Hypoxia is one of the most important factors affecting survival at high altitude, and the major hemoglobin protein is a likely target of selection. We compared population genetic structure in the alphaA and betaA hemoglobin subunits (HBA2 and HBB) of five paired lowland and highland populations of Andean dabbling ducks to unlinked reference loci. In the hemoglobin genes, parallel amino acid replacements were overrepresented in highland lineages, and one to five derived substitutions occurred at external solvent-accessible positions on the alpha and beta subunits, at alpha(1)beta(1) intersubunit contacts, or in close proximity to inositolpentaphosphate (IPP) binding sites. Coalescent analyses incorporating the stochasticity of drift and mutation indicated that hemoglobin alleles were less likely to be transferred between highland and lowland populations than unlinked alleles at five other loci. Amino acid replacements that were overrepresented in the highlands were rarely found within lowland populations, suggesting that alleles segregating at high frequency in the highlands may be maladaptive in the lowlands and vice versa.

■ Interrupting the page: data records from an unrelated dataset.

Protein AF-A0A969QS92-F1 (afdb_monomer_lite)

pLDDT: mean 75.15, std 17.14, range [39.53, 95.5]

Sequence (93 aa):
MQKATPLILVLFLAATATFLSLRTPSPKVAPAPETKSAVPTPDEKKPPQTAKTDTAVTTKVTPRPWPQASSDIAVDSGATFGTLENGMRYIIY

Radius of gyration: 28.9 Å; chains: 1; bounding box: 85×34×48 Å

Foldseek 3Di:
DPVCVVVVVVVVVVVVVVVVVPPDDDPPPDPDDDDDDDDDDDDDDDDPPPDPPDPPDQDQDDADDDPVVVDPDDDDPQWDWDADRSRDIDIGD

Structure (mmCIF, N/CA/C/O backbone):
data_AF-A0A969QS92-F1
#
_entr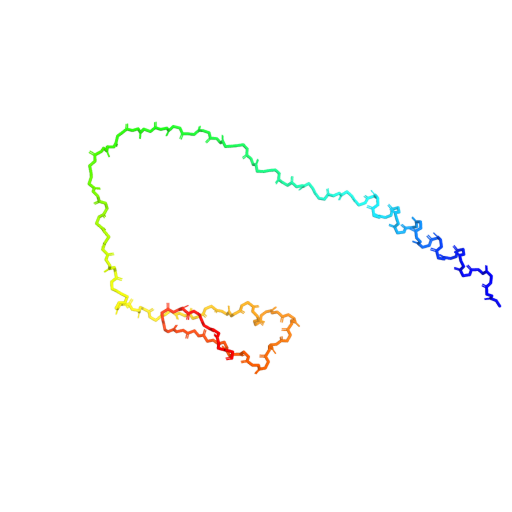y.id   AF-A0A969QS92-F1
#
loop_
_atom_site.group_PDB
_atom_site.id
_atom_site.type_symbol
_atom_site.label_atom_id
_atom_site.label_alt_id
_atom_site.label_comp_id
_atom_site.label_asym_id
_atom_site.label_entity_id
_atom_site.label_seq_id
_atom_site.pdbx_PDB_ins_code
_atom_site.Cartn_x
_atom_site.Cartn_y
_atom_site.Cartn_z
_atom_site.occupancy
_atom_site.B_iso_or_equiv
_atom_site.auth_seq_id
_atom_site.auth_comp_id
_atom_site.auth_asym_id
_atom_site.auth_atom_id
_atom_site.pdbx_PDB_model_num
ATOM 1 N N . MET A 1 1 ? 40.922 18.600 -23.308 1.00 53.62 1 MET A N 1
ATOM 2 C CA . MET A 1 1 ? 39.967 17.811 -24.121 1.00 53.62 1 MET A CA 1
ATOM 3 C C . MET A 1 1 ? 38.517 18.161 -23.739 1.00 53.62 1 MET A C 1
ATOM 5 O O . MET A 1 1 ? 37.822 17.332 -23.182 1.00 53.62 1 MET A O 1
ATOM 9 N N . GLN A 1 2 ? 38.056 19.398 -23.988 1.00 62.22 2 GLN A N 1
ATOM 10 C CA . GLN A 1 2 ? 36.732 19.901 -23.536 1.00 62.22 2 GLN A CA 1
ATOM 11 C C . GLN A 1 2 ? 35.783 20.303 -24.683 1.00 62.22 2 GLN A C 1
ATOM 13 O O . GLN A 1 2 ? 34.661 20.729 -24.439 1.00 62.22 2 GLN A O 1
ATOM 18 N N . LYS A 1 3 ? 36.214 20.188 -25.947 1.00 66.31 3 LYS A N 1
ATOM 19 C CA . LYS A 1 3 ? 35.459 20.719 -27.099 1.00 66.31 3 LYS A CA 1
ATOM 20 C C . LYS A 1 3 ? 34.402 19.760 -27.669 1.00 66.31 3 LYS A C 1
ATOM 22 O O . LYS A 1 3 ? 33.610 20.180 -28.501 1.00 66.31 3 LYS A O 1
ATOM 27 N N . ALA A 1 4 ? 34.375 18.500 -27.226 1.00 71.12 4 ALA A N 1
ATOM 28 C CA . ALA A 1 4 ? 33.439 17.485 -27.728 1.00 71.12 4 ALA A CA 1
ATOM 29 C C . ALA A 1 4 ? 32.167 17.340 -26.873 1.00 71.12 4 ALA A C 1
ATOM 31 O O . ALA A 1 4 ? 31.170 16.801 -27.344 1.00 71.12 4 ALA A O 1
ATOM 32 N N . THR A 1 5 ? 32.175 17.853 -25.641 1.00 74.81 5 THR A N 1
ATOM 33 C CA . THR A 1 5 ? 31.052 17.771 -24.697 1.00 74.81 5 THR A CA 1
ATOM 34 C C . THR A 1 5 ? 29.718 18.279 -25.262 1.00 74.81 5 THR A C 1
ATOM 36 O O . THR A 1 5 ? 28.731 17.556 -25.128 1.00 74.81 5 THR A O 1
ATOM 39 N N . PRO A 1 6 ? 29.635 19.448 -25.938 1.00 79.50 6 PRO A N 1
ATOM 40 C CA . PRO A 1 6 ? 28.355 19.901 -26.485 1.00 79.50 6 PRO A CA 1
ATOM 41 C C . PRO A 1 6 ? 27.856 19.000 -27.623 1.00 79.50 6 PRO A C 1
ATOM 43 O O . PRO A 1 6 ? 26.657 18.768 -27.737 1.00 79.50 6 PRO A O 1
ATOM 46 N N . LEU A 1 7 ? 28.762 18.436 -28.426 1.00 84.50 7 LEU A N 1
ATOM 47 C CA . LEU A 1 7 ? 28.401 17.564 -29.545 1.00 84.50 7 LEU A CA 1
ATOM 48 C C . LEU A 1 7 ? 27.865 16.213 -29.053 1.00 84.50 7 LEU A C 1
ATOM 50 O O . LEU A 1 7 ? 26.883 15.707 -29.588 1.00 84.50 7 LEU A O 1
ATOM 54 N N . ILE A 1 8 ? 28.451 15.673 -27.982 1.00 85.19 8 ILE A N 1
ATOM 55 C CA . ILE A 1 8 ? 27.971 14.450 -27.328 1.00 85.19 8 ILE A CA 1
ATOM 56 C C . ILE A 1 8 ? 26.578 14.673 -26.721 1.00 85.19 8 ILE A C 1
ATOM 58 O O . ILE A 1 8 ? 25.694 13.839 -26.908 1.00 85.19 8 ILE A O 1
ATOM 62 N N . LEU A 1 9 ? 26.344 15.808 -26.051 1.00 86.62 9 LEU A N 1
ATOM 63 C CA . LEU A 1 9 ? 25.036 16.126 -25.465 1.00 86.62 9 LEU A CA 1
ATOM 64 C C . LEU A 1 9 ? 23.934 16.251 -26.523 1.00 86.62 9 LEU A C 1
ATOM 66 O O . LEU A 1 9 ? 22.850 15.702 -26.338 1.00 86.62 9 LEU A O 1
ATOM 70 N N . VAL A 1 10 ? 24.216 16.913 -27.650 1.00 89.56 10 VAL A N 1
ATOM 71 C CA . VAL A 1 10 ? 23.263 17.009 -28.769 1.00 89.56 10 VAL A CA 1
ATOM 72 C C . VAL A 1 10 ? 22.968 15.629 -29.358 1.00 89.56 10 VAL A C 1
ATOM 74 O O . VAL A 1 10 ? 21.818 15.335 -29.677 1.00 89.56 10 VAL A O 1
ATOM 77 N N . LEU A 1 11 ? 23.971 14.752 -29.444 1.00 90.56 11 LEU A N 1
ATOM 78 C CA . LEU A 1 11 ? 23.796 13.398 -29.966 1.00 90.56 11 LEU A CA 1
ATOM 79 C C . LEU A 1 11 ? 22.919 12.533 -29.046 1.00 90.56 11 LEU A C 1
ATOM 81 O O . LEU A 1 11 ? 22.016 11.850 -29.529 1.00 90.56 11 LEU A O 1
ATOM 85 N N . PHE A 1 12 ? 23.101 12.623 -27.725 1.00 92.50 12 PHE A N 1
ATOM 86 C CA . PHE A 1 12 ? 22.213 11.965 -26.759 1.00 92.50 12 PHE A CA 1
ATOM 87 C C . PHE A 1 12 ? 20.788 12.526 -26.795 1.00 92.50 12 PHE A C 1
ATOM 89 O O . PHE A 1 12 ? 19.821 11.762 -26.728 1.00 92.50 12 PHE A O 1
ATOM 96 N N . LEU A 1 13 ? 20.637 13.844 -26.936 1.00 91.06 13 LEU A N 1
ATOM 97 C CA . LEU A 1 13 ? 19.325 14.482 -27.020 1.00 91.06 13 LEU A CA 1
ATOM 98 C C . LEU A 1 13 ? 18.573 14.065 -28.296 1.00 91.06 13 LEU A C 1
ATOM 100 O O . LEU A 1 13 ? 17.391 13.738 -28.241 1.00 91.06 13 LEU A O 1
ATOM 104 N N . ALA A 1 14 ? 19.263 13.998 -29.436 1.00 91.69 14 ALA A N 1
ATOM 105 C CA . ALA A 1 14 ? 18.679 13.538 -30.694 1.00 91.69 14 ALA A CA 1
ATOM 106 C C . ALA A 1 14 ? 18.292 12.049 -30.644 1.00 91.69 14 ALA A C 1
ATOM 108 O O . ALA A 1 14 ? 17.204 11.670 -31.090 1.00 91.69 14 ALA A O 1
ATOM 109 N N . ALA A 1 15 ? 19.144 11.202 -30.056 1.00 91.44 15 ALA A N 1
ATOM 110 C CA . ALA A 1 15 ? 18.867 9.776 -29.898 1.00 91.44 15 ALA A CA 1
ATOM 111 C C . ALA A 1 15 ? 17.652 9.525 -28.988 1.00 91.44 15 ALA A C 1
ATOM 113 O O . ALA A 1 15 ? 16.764 8.744 -29.333 1.00 91.44 15 ALA A O 1
ATOM 114 N N . THR A 1 16 ? 17.569 10.229 -27.857 1.00 87.50 16 THR A N 1
ATOM 115 C CA . THR A 1 16 ? 16.434 10.113 -26.929 1.00 87.50 16 THR A CA 1
ATOM 116 C C . THR A 1 16 ? 15.139 10.637 -27.545 1.00 87.50 16 THR A C 1
ATOM 118 O O . THR A 1 16 ? 14.125 9.945 -27.475 1.00 87.50 16 THR A O 1
ATOM 121 N N . ALA A 1 17 ? 15.163 11.782 -28.233 1.00 87.19 17 ALA A N 1
ATOM 122 C CA . ALA A 1 17 ? 13.993 12.310 -28.937 1.00 87.19 17 ALA A CA 1
ATOM 123 C C . ALA A 1 17 ? 13.472 11.343 -30.015 1.00 87.19 17 ALA A C 1
ATOM 125 O O . ALA A 1 17 ? 12.267 11.122 -30.120 1.00 87.19 17 ALA A O 1
ATOM 126 N N . THR A 1 18 ? 14.370 10.709 -30.773 1.00 87.50 18 THR A N 1
ATOM 127 C CA . THR A 1 18 ? 13.991 9.721 -31.796 1.00 87.50 18 THR A CA 1
ATOM 128 C C . THR A 1 18 ? 13.379 8.470 -31.164 1.00 87.50 18 THR A C 1
ATOM 130 O O . THR A 1 18 ? 12.360 7.974 -31.640 1.00 87.50 18 THR A O 1
ATOM 133 N N . PHE A 1 19 ? 13.941 7.992 -30.050 1.00 87.06 19 PHE A N 1
ATOM 134 C CA . PHE A 1 19 ? 13.401 6.856 -29.301 1.00 87.06 19 PHE A CA 1
ATOM 135 C C . PHE A 1 19 ? 12.005 7.142 -28.724 1.00 87.06 19 PHE A C 1
ATOM 137 O O . PHE A 1 19 ? 11.105 6.313 -28.843 1.00 87.06 19 PHE A O 1
ATOM 144 N N . LEU A 1 20 ? 11.802 8.327 -28.142 1.00 83.06 20 LEU A N 1
ATOM 145 C CA . LEU A 1 20 ? 10.493 8.780 -27.662 1.00 83.06 20 LEU A CA 1
ATOM 146 C C . LEU A 1 20 ? 9.483 8.941 -28.807 1.00 83.06 20 LEU A C 1
ATOM 148 O O . LEU A 1 20 ? 8.321 8.594 -28.627 1.00 83.06 20 LEU A O 1
ATOM 152 N N . SER A 1 21 ? 9.926 9.411 -29.975 1.00 81.38 21 SER A N 1
ATOM 153 C CA . SER A 1 21 ? 9.077 9.579 -31.162 1.00 81.38 21 SER A CA 1
ATOM 154 C C . SER A 1 21 ? 8.644 8.238 -31.774 1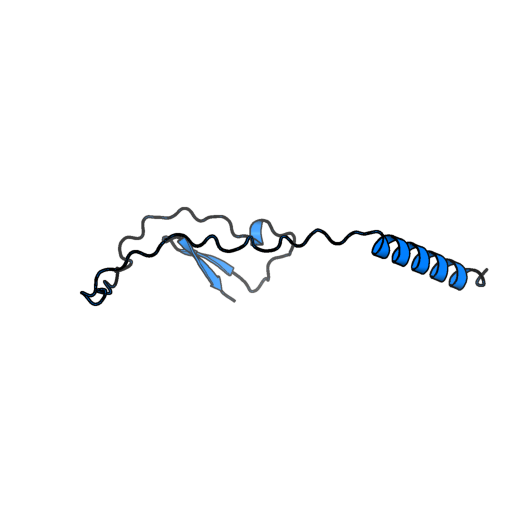.00 81.38 21 SER A C 1
ATOM 156 O O . SER A 1 21 ? 7.499 8.079 -32.188 1.00 81.38 21 SER A O 1
ATOM 158 N N . LEU A 1 22 ? 9.532 7.236 -31.778 1.00 84.31 22 LEU A N 1
ATOM 159 C CA . LEU A 1 22 ? 9.233 5.877 -32.253 1.00 84.31 22 LEU A CA 1
ATOM 160 C C . LEU A 1 22 ? 8.406 5.055 -31.256 1.00 84.31 22 LEU A C 1
ATOM 162 O O . LEU A 1 22 ? 7.842 4.024 -31.627 1.00 84.31 22 LEU A O 1
ATOM 166 N N . ARG A 1 23 ? 8.322 5.480 -29.990 1.00 78.31 23 ARG A N 1
ATOM 167 C CA . ARG A 1 23 ? 7.503 4.805 -28.987 1.00 78.31 23 ARG A CA 1
ATOM 168 C C . ARG A 1 23 ? 6.033 5.088 -29.282 1.00 78.31 23 ARG A C 1
ATOM 170 O O . ARG A 1 23 ? 5.488 6.112 -28.884 1.00 78.31 23 ARG A O 1
ATOM 177 N N . THR A 1 24 ? 5.383 4.159 -29.977 1.00 71.44 24 THR A N 1
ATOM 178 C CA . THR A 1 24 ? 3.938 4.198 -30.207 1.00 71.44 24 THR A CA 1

Most highland populations are probably nonmigratory and locally adapted to the Altiplano, but gene flow for several species may be sufficiently high to retard divergence at unlinked loci. Heterozygosity was elevated in the alphaA or betaA subunits of highland populations exhibiting high gene flow between the southern lowlands and the highlands and in highland species that disperse seasonally downslope to midelevation environments from the central Andean plateau. However, elevated heterozygosity occurred more frequently in the alphaA subunit but not simultaneously in both subunits, suggesting that selection may be more constrained by epistasis in the betaA subunit. Concordant patterns among multiple species with different evolutionary histories and depths of historical divergence and gene flow suggest that the major hemoglobin genes of these five dabbling duck species have evolved adaptively in response to high-altitude hypoxia in the Andes.